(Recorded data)

==============================

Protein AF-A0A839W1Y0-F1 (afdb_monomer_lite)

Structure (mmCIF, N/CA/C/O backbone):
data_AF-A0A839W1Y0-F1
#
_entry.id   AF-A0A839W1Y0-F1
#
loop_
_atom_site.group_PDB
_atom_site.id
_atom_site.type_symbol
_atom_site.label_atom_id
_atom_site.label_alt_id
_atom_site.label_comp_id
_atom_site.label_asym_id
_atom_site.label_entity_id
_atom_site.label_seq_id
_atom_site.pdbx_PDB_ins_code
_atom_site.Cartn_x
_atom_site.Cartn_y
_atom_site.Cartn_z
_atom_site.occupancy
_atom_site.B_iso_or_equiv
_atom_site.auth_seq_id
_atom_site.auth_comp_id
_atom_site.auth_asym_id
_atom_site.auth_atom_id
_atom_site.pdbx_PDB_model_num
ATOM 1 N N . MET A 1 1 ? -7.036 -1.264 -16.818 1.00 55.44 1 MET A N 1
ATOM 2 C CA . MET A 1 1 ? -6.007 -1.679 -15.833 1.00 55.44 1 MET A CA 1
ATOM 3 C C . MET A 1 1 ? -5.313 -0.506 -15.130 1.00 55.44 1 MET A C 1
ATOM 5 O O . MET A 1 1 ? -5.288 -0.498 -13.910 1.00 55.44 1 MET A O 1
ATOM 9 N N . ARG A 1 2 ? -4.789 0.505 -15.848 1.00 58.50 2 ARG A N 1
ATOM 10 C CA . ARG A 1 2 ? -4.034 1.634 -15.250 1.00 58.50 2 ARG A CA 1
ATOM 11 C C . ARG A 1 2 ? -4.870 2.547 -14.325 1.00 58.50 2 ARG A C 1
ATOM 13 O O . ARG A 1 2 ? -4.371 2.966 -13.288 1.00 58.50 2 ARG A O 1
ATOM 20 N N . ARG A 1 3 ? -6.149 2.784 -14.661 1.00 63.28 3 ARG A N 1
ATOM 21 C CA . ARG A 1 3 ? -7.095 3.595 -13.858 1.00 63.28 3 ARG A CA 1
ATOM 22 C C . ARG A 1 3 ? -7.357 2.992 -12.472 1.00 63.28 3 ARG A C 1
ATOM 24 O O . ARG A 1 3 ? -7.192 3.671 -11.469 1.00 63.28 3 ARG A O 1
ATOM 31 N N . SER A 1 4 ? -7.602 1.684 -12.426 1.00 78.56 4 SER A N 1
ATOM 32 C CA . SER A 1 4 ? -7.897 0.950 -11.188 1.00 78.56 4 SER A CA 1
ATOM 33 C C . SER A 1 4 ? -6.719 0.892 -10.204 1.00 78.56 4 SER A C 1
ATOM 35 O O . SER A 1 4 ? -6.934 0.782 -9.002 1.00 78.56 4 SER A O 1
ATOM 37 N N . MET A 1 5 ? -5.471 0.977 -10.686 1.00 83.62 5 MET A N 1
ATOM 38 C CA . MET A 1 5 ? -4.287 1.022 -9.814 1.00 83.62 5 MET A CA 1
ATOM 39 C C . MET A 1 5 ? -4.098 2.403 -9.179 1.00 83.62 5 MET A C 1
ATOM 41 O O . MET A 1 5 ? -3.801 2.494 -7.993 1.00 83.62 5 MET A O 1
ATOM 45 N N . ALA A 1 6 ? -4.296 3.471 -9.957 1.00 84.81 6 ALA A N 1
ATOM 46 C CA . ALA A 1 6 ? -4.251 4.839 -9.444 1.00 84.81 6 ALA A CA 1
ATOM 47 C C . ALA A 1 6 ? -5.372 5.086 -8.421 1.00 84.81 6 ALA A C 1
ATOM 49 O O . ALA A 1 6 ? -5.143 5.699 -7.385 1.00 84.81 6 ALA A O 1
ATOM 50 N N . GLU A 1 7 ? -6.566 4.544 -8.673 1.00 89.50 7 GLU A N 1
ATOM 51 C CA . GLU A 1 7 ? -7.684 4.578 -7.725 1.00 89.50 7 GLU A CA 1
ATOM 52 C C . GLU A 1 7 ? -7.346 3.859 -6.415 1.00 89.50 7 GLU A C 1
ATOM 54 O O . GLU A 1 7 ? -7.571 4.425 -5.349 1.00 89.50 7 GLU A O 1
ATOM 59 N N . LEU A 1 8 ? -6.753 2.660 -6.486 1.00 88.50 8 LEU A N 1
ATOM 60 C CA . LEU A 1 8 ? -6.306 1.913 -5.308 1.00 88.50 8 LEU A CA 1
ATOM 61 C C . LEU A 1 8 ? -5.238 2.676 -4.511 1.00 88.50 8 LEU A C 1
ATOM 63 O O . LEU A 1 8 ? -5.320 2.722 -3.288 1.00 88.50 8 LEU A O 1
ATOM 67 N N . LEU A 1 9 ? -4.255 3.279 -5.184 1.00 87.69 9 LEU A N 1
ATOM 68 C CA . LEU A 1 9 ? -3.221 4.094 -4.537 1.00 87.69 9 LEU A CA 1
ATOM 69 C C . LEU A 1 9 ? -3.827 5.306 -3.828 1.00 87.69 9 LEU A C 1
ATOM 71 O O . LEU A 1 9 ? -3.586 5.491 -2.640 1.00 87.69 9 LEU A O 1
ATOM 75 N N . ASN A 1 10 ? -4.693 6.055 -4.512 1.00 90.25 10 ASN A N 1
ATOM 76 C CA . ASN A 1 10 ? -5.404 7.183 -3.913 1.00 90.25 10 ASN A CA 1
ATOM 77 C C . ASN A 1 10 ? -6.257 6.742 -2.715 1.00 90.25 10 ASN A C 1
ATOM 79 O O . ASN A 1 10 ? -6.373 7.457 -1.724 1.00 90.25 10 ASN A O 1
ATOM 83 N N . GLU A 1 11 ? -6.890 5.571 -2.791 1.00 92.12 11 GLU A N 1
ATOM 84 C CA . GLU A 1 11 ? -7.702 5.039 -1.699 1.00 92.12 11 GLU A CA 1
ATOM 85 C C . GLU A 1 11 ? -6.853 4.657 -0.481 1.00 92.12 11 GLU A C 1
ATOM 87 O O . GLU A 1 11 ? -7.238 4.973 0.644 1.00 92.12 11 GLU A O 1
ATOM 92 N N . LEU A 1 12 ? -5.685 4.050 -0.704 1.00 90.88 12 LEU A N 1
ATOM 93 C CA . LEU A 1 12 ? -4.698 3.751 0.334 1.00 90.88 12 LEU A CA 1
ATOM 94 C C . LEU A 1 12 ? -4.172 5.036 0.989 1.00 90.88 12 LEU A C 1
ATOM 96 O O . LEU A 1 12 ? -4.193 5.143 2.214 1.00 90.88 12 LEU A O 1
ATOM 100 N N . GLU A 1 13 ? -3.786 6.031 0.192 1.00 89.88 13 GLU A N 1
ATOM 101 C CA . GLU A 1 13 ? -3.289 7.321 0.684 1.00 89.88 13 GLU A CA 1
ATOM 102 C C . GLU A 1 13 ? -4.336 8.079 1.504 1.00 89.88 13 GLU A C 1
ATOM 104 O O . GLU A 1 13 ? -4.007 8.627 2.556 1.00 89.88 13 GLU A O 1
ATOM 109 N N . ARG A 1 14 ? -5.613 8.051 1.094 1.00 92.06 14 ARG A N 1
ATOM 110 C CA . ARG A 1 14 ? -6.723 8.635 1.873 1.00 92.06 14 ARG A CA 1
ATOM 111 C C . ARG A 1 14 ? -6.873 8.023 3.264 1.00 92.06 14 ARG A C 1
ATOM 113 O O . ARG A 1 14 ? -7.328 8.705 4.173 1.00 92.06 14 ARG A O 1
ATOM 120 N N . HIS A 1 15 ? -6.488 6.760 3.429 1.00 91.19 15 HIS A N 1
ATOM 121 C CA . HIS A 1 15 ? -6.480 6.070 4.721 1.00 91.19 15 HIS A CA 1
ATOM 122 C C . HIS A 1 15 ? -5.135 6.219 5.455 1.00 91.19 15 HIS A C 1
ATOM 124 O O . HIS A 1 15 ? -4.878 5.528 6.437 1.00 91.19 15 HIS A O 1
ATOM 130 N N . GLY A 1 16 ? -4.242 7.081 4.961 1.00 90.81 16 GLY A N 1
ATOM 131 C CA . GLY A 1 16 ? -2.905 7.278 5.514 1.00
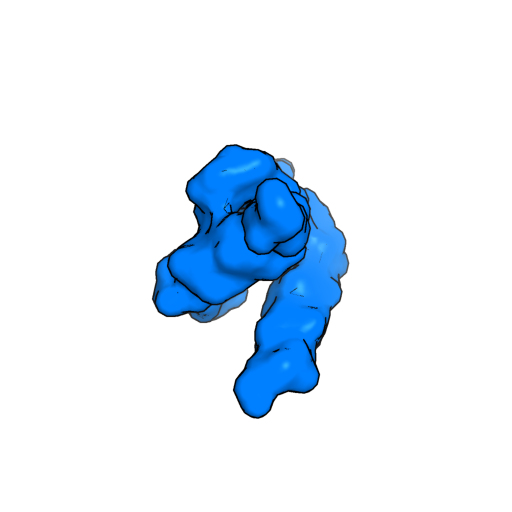 90.81 16 GLY A CA 1
ATOM 132 C C . GLY A 1 16 ? -1.941 6.121 5.242 1.00 90.81 16 GLY A C 1
ATOM 133 O O . GLY A 1 16 ? -0.829 6.124 5.770 1.00 90.81 16 GLY A O 1
ATOM 134 N N . VAL A 1 17 ? -2.323 5.132 4.426 1.00 91.88 17 VAL A N 1
ATOM 135 C CA . VAL A 1 17 ? -1.435 4.021 4.076 1.00 91.88 17 VAL A CA 1
ATOM 136 C C . VAL A 1 17 ? -0.354 4.525 3.136 1.00 91.88 17 VAL A C 1
ATOM 138 O O . VAL A 1 17 ? -0.638 5.073 2.073 1.00 91.88 17 VAL A O 1
ATOM 141 N N . ARG A 1 18 ? 0.905 4.289 3.506 1.00 89.38 18 ARG A N 1
ATOM 142 C CA . ARG A 1 18 ? 2.061 4.682 2.695 1.00 89.38 18 ARG A CA 1
ATOM 143 C C . ARG A 1 18 ? 2.672 3.452 2.050 1.00 89.38 18 ARG A C 1
ATOM 145 O O . ARG A 1 18 ? 2.976 2.469 2.727 1.00 89.38 18 ARG A O 1
ATOM 152 N N . LEU A 1 19 ? 2.882 3.507 0.741 1.00 86.44 19 LEU A N 1
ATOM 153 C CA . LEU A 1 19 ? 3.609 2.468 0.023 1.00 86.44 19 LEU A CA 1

==============================

Activity: Give back exactly the lines above that run from the one with "ATOM 124 O O" to the one with "ATOM 132 C C", including both, with the pictures left out.

Task output:
ATOM 124 O O . HIS A 1 15 ? -4.878 5.528 6.437 1.00 91.19 15 HIS A O 1
ATOM 130 N N . GLY A 1 16 ? -4.242 7.081 4.961 1.00 90.81 16 GLY A N 1
ATOM 131 C CA . GLY A 1 16 ? -2.905 7.278 5.514 1.00
 90.81 16 GLY A CA 1
ATOM 132 C C . GLY A 1 16 ? -1.941 6.121 5.242 1.00 90.81 16 GLY A C 1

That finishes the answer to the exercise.